China's Belt and Road Initiative (BRI) is a global development strategy adopted by the Chinese government in 2013. It involves infrastructure developments and investments in nearly 70 countries and international organizations. The name was coined by China's President Xi Jinping as he drew inspiration from the concept of the Silk Road which was established during the Han Dynasty around 2,000 years ago. Xi's plan is to build a Silk Road Economic Belt and a Maritime Silk Road in order to promote economic co-operation and connectivity through infrastructure investment among the countries along the routes. The goal is not only to expand infrastructure in developing countries but also to win over local populations and governments by funneling investment, jobs and economic growth in their direction. The countries covered by the initiative have a combined population of over 4.8 billion people which is more than half of the population of the planet. The economies it covers are worth around $21 trillion and account for 62% of the world's GDP. In 2017, $900 billion in projects were already planned or underway with China sinking this money into ports, railways and energy projects across Asia, Africa and Europe. The path forward has been bumpy though, with questions regarding the commercial value of certain projects. There are also concerns of the initiative being a backdoor for sinister geopolitical ambitions which have undercut Beijing's official rhetoric of “win-win” cooperation. This has been illustrated by the uncertainty surrounding its plans.

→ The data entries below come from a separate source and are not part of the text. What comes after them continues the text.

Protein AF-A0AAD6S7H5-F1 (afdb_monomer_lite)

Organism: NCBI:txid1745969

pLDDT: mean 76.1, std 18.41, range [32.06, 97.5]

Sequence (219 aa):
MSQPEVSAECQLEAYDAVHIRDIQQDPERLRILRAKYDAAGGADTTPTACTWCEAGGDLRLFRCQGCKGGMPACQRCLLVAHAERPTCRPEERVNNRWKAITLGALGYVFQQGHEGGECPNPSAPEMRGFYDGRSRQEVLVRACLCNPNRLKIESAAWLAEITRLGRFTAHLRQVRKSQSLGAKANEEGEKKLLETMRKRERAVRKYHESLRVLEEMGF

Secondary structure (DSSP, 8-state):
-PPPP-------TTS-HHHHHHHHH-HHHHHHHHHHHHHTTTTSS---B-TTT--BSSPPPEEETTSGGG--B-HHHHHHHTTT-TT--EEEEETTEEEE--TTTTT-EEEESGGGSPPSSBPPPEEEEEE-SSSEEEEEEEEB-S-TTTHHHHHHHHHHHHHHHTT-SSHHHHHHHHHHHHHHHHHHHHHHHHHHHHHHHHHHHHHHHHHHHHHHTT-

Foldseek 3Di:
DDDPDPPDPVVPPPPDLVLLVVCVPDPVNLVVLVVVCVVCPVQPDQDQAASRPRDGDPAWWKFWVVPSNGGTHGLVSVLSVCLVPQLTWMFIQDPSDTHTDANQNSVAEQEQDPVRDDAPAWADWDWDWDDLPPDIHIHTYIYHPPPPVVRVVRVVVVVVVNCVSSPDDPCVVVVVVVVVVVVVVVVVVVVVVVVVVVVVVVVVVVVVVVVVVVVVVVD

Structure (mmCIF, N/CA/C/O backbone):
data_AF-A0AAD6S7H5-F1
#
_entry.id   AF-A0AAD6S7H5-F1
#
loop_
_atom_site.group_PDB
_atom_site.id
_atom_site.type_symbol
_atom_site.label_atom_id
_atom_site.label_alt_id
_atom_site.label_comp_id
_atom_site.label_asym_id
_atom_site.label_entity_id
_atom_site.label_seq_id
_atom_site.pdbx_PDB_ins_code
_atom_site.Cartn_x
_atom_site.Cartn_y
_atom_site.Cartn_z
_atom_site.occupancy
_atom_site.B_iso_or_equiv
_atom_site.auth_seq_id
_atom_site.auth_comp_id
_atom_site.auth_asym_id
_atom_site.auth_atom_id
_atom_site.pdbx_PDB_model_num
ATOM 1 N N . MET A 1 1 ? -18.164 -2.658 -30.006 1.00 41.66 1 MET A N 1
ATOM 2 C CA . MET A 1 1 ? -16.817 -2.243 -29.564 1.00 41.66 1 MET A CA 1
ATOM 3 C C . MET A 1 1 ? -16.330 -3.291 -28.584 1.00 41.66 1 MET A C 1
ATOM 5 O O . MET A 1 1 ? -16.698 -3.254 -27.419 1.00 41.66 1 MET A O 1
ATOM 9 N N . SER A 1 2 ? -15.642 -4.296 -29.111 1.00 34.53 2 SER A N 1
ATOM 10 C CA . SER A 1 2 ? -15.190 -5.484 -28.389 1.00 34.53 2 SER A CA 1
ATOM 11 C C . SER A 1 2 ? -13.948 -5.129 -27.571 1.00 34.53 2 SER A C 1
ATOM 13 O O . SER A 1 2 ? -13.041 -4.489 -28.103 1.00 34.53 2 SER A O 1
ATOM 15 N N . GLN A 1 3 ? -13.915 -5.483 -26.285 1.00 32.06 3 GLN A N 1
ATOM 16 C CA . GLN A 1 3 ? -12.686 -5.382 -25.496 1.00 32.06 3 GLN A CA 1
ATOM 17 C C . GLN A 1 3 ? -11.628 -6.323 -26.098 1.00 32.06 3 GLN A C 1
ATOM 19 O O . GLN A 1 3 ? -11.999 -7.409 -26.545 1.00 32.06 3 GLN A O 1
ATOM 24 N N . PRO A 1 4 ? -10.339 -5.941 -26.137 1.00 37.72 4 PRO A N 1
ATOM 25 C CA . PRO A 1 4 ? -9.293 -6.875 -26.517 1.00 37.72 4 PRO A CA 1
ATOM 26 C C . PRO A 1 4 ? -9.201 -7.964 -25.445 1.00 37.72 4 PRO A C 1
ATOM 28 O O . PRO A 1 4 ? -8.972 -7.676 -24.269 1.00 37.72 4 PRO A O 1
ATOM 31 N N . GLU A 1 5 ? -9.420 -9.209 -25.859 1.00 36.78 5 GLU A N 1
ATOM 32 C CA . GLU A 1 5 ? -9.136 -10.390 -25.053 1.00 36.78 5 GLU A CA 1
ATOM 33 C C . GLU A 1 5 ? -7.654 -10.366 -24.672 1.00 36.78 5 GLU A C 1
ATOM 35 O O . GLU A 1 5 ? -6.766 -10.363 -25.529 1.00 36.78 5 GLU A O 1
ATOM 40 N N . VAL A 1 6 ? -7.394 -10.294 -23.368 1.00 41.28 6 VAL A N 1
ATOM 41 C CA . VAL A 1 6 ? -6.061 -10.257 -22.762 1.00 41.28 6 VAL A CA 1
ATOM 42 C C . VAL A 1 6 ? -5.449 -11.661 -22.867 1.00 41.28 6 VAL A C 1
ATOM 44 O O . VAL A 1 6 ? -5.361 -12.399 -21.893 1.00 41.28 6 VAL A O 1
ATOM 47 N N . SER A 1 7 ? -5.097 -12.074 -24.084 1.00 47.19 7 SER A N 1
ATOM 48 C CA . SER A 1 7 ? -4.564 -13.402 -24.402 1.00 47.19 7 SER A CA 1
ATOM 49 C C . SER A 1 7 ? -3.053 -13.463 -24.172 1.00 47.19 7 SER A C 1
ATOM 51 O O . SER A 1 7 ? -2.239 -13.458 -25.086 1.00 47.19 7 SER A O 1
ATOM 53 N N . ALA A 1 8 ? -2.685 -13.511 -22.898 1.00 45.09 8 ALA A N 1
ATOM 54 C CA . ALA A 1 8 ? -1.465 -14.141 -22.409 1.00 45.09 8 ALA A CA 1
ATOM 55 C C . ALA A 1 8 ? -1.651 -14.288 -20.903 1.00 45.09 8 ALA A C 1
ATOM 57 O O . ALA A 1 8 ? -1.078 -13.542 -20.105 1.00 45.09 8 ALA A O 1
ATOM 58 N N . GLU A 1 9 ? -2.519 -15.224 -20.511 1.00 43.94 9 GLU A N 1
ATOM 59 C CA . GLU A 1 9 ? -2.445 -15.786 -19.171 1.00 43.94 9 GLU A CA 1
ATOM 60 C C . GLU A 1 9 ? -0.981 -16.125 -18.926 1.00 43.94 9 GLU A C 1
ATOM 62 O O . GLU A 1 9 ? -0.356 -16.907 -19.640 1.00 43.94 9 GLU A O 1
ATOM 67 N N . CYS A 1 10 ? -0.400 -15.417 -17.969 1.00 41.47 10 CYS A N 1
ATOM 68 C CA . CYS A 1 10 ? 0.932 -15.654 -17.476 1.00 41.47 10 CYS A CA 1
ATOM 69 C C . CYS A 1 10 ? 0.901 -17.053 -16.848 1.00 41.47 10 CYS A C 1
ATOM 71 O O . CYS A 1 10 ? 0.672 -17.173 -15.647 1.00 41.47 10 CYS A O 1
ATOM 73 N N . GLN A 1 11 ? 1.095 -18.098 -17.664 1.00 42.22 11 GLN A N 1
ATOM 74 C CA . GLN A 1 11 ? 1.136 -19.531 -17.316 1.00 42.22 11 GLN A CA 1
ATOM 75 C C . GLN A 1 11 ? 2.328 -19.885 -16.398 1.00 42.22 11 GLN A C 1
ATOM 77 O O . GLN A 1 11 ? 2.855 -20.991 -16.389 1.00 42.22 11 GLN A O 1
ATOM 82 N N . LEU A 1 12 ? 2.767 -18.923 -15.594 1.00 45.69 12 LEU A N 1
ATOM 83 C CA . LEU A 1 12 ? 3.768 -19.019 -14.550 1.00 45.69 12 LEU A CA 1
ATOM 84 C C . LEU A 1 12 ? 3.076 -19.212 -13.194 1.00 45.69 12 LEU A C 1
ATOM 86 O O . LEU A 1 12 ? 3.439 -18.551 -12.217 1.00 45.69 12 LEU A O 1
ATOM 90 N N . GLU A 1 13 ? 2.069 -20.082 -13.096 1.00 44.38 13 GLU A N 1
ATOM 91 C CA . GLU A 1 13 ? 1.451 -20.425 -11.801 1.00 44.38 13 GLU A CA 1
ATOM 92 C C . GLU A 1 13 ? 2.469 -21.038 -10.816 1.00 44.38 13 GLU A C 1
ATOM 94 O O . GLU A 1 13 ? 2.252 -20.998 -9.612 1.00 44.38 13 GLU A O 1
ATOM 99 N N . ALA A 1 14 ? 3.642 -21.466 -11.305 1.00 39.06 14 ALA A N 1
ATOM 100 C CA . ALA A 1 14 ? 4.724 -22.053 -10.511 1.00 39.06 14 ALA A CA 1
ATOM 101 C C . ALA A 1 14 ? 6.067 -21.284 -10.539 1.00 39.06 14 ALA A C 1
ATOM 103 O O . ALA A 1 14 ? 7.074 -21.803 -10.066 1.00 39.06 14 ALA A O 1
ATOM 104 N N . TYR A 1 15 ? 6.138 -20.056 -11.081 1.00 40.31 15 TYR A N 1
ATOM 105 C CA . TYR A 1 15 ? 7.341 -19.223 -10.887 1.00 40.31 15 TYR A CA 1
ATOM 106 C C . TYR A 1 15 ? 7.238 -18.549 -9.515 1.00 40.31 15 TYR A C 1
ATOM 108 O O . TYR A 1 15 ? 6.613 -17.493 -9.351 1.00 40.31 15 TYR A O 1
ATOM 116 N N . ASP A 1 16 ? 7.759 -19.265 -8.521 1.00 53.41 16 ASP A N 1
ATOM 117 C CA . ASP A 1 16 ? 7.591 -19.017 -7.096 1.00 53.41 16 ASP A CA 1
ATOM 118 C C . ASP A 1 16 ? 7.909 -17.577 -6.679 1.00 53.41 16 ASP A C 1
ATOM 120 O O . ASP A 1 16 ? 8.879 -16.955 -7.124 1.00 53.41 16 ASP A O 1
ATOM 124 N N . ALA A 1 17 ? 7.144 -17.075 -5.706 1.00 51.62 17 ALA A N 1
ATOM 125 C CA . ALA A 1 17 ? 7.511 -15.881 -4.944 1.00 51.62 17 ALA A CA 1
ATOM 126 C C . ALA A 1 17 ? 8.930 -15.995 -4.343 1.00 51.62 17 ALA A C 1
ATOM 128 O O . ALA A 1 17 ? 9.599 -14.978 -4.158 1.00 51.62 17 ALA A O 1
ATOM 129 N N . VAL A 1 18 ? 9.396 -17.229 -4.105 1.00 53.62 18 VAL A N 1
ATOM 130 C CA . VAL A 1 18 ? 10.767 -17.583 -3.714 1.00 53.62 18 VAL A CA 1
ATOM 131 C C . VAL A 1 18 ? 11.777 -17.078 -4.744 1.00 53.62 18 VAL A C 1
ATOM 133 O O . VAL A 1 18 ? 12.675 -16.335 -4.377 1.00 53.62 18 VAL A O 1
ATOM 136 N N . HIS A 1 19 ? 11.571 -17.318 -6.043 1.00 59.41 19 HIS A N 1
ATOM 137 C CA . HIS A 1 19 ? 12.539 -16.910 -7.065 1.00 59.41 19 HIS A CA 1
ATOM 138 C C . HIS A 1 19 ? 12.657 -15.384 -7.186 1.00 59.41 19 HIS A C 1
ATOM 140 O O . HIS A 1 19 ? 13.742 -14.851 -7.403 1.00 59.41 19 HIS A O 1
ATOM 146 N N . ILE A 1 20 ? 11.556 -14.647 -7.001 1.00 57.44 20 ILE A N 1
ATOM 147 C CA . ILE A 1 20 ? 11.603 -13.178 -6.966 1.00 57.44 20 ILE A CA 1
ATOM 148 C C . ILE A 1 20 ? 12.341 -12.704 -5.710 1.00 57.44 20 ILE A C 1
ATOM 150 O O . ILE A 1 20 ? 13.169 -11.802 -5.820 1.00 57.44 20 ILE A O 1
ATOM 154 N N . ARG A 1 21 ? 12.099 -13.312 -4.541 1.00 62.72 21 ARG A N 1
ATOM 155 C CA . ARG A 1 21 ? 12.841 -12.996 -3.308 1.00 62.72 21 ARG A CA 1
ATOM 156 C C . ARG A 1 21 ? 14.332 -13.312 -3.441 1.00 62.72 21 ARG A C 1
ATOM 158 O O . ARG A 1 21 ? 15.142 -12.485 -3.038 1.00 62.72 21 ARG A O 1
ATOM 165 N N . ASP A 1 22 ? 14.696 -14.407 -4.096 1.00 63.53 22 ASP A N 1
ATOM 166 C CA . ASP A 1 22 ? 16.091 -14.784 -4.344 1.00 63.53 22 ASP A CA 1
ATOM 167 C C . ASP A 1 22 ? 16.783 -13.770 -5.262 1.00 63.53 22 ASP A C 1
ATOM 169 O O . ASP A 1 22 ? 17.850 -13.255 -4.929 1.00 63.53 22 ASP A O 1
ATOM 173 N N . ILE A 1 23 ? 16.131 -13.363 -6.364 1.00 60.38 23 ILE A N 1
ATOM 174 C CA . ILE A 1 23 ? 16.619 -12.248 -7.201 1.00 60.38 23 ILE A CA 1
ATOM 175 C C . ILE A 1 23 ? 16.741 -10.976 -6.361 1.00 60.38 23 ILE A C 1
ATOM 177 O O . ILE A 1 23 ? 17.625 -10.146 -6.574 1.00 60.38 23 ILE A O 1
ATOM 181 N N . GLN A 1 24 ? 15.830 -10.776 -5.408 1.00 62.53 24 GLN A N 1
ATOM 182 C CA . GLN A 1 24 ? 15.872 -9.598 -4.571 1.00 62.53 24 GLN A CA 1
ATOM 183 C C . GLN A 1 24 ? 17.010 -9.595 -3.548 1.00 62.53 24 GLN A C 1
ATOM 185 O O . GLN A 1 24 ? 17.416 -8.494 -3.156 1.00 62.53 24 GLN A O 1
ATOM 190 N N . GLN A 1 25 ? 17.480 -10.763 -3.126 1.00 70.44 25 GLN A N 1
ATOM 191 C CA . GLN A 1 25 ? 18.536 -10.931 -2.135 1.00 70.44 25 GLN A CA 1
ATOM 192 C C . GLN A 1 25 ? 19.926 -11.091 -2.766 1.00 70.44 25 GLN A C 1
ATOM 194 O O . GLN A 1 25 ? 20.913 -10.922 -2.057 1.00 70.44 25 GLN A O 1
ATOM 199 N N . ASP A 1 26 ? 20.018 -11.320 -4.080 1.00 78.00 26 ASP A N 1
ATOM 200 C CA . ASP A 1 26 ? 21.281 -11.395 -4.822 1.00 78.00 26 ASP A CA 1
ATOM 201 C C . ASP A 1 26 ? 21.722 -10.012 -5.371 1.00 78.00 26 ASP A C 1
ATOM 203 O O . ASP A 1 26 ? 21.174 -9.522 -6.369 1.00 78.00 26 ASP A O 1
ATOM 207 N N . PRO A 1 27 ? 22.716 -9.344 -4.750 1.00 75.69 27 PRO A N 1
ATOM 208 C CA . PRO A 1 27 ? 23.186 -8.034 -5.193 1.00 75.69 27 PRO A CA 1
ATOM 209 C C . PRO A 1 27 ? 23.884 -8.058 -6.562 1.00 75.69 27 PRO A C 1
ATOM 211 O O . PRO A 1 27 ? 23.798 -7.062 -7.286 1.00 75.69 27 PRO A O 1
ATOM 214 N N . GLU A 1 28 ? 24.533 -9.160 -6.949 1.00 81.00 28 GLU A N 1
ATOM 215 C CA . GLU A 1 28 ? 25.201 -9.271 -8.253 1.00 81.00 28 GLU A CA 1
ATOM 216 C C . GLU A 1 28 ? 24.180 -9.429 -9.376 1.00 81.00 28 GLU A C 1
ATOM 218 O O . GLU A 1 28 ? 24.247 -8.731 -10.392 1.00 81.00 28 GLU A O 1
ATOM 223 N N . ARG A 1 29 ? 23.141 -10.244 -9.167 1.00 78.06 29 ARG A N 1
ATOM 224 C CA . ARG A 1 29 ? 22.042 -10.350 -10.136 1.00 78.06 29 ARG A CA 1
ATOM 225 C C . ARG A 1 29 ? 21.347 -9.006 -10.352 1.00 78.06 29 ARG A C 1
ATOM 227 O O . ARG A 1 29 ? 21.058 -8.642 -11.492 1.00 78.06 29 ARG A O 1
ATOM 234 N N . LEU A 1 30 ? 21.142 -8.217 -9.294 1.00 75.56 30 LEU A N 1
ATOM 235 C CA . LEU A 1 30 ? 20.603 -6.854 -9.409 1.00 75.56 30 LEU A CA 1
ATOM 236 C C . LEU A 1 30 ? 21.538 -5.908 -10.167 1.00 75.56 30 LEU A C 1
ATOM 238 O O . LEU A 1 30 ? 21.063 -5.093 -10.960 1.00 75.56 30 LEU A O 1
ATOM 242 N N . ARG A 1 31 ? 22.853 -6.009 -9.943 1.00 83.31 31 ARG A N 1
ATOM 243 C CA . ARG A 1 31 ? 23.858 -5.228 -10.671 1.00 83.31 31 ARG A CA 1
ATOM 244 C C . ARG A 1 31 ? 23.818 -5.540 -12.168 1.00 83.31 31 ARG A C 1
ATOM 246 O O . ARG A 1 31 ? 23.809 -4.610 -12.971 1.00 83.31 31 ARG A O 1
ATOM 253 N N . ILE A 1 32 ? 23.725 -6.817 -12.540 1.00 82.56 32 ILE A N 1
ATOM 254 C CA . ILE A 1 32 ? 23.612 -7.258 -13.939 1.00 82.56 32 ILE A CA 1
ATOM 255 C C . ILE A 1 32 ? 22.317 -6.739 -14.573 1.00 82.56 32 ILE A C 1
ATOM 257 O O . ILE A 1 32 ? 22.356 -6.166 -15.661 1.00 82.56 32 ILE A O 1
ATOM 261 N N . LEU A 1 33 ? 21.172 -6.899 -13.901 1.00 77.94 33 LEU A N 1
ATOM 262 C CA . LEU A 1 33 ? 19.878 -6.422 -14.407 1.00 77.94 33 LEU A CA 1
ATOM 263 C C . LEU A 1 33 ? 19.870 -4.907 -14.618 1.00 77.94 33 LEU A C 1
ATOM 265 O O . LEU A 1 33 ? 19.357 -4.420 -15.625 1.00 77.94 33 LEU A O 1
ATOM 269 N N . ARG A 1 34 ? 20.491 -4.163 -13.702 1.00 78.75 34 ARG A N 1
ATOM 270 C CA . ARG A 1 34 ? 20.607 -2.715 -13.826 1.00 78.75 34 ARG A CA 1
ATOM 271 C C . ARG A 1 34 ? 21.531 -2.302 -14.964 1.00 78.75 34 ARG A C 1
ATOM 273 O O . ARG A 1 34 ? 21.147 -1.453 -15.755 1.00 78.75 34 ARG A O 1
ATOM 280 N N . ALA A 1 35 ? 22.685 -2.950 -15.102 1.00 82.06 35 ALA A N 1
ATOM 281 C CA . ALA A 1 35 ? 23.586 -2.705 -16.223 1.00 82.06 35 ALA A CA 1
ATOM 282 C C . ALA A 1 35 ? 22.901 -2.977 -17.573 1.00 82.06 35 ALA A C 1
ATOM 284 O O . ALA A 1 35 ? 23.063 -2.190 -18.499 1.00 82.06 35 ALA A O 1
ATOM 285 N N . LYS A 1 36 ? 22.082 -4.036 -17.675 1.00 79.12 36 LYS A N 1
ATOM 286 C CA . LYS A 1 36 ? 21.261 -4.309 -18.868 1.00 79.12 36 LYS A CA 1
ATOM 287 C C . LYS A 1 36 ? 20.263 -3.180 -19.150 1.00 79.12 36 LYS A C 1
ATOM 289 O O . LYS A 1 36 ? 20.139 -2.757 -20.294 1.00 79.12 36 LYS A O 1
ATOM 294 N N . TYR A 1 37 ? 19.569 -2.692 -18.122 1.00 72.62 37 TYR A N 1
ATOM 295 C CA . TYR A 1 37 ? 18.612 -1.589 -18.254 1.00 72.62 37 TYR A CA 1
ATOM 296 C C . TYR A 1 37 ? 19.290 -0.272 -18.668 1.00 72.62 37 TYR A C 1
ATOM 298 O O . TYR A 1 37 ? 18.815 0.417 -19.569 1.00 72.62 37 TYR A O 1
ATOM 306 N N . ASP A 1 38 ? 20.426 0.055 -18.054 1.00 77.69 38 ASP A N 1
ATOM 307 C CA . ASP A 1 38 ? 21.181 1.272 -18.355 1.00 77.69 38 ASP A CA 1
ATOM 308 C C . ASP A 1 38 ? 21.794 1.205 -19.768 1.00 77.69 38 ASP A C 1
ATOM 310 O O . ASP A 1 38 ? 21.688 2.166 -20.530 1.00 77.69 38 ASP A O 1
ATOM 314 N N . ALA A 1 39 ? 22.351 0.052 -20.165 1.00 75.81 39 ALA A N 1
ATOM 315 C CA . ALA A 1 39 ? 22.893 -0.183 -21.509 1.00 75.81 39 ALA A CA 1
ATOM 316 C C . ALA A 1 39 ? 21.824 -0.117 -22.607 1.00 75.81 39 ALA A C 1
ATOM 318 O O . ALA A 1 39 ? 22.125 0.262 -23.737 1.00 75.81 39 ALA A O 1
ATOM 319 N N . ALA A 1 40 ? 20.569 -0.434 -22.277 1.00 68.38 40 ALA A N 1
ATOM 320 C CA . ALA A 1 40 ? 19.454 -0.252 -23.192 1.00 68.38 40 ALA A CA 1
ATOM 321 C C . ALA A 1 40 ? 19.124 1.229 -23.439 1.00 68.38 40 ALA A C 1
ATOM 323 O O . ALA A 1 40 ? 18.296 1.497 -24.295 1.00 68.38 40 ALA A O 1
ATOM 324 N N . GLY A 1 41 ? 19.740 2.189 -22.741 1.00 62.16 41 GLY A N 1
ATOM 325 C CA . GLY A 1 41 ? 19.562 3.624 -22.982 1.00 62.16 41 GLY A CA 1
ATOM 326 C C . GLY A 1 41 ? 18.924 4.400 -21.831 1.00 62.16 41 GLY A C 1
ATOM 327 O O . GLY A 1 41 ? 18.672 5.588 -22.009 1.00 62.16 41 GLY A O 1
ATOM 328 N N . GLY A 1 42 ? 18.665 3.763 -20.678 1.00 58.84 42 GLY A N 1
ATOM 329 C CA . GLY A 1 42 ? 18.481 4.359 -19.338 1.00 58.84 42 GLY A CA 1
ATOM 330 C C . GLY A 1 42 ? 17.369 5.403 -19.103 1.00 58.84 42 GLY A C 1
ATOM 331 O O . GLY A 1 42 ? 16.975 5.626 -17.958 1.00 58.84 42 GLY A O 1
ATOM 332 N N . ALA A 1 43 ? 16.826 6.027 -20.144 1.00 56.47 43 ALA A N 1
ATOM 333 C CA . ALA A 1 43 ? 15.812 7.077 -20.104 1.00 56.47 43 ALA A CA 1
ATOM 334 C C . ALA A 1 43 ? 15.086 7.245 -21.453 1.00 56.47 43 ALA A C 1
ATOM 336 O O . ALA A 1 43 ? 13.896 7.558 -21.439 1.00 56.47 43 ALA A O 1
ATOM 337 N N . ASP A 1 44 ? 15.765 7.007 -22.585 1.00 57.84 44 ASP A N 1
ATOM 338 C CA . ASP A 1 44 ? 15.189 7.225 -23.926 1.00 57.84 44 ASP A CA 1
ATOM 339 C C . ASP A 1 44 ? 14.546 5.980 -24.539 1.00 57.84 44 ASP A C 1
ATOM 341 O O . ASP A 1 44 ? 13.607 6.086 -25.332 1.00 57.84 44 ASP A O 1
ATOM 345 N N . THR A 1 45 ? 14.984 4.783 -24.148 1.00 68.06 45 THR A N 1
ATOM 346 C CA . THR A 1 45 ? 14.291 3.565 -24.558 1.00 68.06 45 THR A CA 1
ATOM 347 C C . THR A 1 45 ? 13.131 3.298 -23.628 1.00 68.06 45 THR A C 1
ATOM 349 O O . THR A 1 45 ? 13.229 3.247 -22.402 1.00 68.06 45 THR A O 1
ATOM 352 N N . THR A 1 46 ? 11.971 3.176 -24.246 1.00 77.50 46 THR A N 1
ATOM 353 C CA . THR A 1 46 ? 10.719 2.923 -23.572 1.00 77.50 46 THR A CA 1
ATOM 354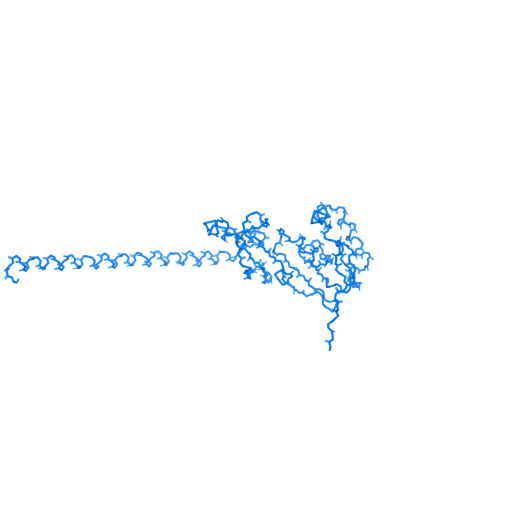 C C . THR A 1 46 ? 10.729 1.455 -23.136 1.00 77.50 46 THR A C 1
ATOM 356 O O . THR A 1 46 ? 10.617 0.589 -23.995 1.00 77.50 46 THR A O 1
ATOM 359 N N . PRO A 1 47 ? 10.875 1.118 -21.837 1.00 81.88 47 PRO A N 1
ATOM 360 C CA . PRO A 1 47 ? 10.913 -0.282 -21.432 1.00 81.88 47 PRO A CA 1
ATOM 361 C C . PRO A 1 47 ? 9.643 -0.997 -21.883 1.00 81.88 47 PRO A C 1
ATOM 363 O O . PRO A 1 47 ? 8.541 -0.535 -21.594 1.00 81.88 47 PRO A O 1
ATOM 366 N N . THR A 1 48 ? 9.793 -2.100 -22.603 1.00 85.94 48 THR A N 1
ATOM 367 C CA . THR A 1 48 ? 8.677 -2.878 -23.164 1.00 85.94 48 THR A CA 1
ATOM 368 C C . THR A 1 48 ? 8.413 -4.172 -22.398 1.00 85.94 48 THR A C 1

It has been described as a Chinese Marshall Plan, a state-backed campaign for global dominance and a massive marketing campaign for something that was already happening – Chinese investment around the world. But unlike the Marshall Plan, which mainly dispersed aid in the form of grants that did not have to be repaid, China uses loans that often come at commercial interest rates. BRI spending in developing countries has raised serious concerns about debt sustainability. Beijing's most persuasive tool is not reason but resources. Dangling attractive infrastructure loans in many areas that lack viable resources, China has successfully persuaded countries to accept terms that would otherwise be difficult to swallow. The contract behind a troubled highway project in Montenegro for example, not only gives Chinese workers the lion's share of the work but also requires any disputes to be settled in Chinese courts. International companies are likely to find those requirements too risky but perhaps that too is part of the strategy for favoring Chinese firms.
China's dominance in the construction sector comes at the expense of local contractors in partner countries. The vast sums raked in by Chinese firms are at odds with the official rhetoric that Belt and Road is open to global participation and suggests that the initiative is motivated by factors other than trade, such as China's need to combat excess capacity at home. The president of the EU Chamber of Commerce in China criticized the BRI saying it has “been hijacked by Chinese companies, which have used it as an excuse to evade capital controls, smuggling money out of the country by disguising it as international investment and partnerships.”
But none of this comes without risk for the participating countries. Debt-traps loom large as some have already found out. Sri Lanka accepted billions of dollars of loans from China for infrastructure projects including a new port that feasibility studies said wouldn't work. The government ended up leasing the port back to a Chinese company but with Sri Lanka still being deeply indebted to China.
In 2018, Malaysia cancelled BRI projects due to bankruptcy fears. The then prime minister Mahathir Mohamad said the East Coast Rail Link and a gas pipeline project would be cancelled to reduce Malaysia's debts. He argued that they didn't benefit Malaysia because they were too expensive and failed to create local employment. During a press conference he said he did not want to see Malaysia become a bankrupt country and Mahathir blamed his predecessor Najib Razak, who is facing corruption charges, for entering into the lopsided deals with Chinese companies which had no exit clauses. He was quoted by the South China Morning Post as saying “If we have to pay compensation, we have to pay….We must find a way to exit these projects….this is our people's stupidity.” Mahathir warned against a new version of colonialism in an apparent reference to the debt burdens some countries were facing after accepting Chinese investment under the Belt and Road Initiative. Malcolm Cook, senior fellow at ISEAS-Yusof Ishak Institute in Singapore said “Prime Minister Mahathir has always been known to say what others may be thinking but are afraid to say.”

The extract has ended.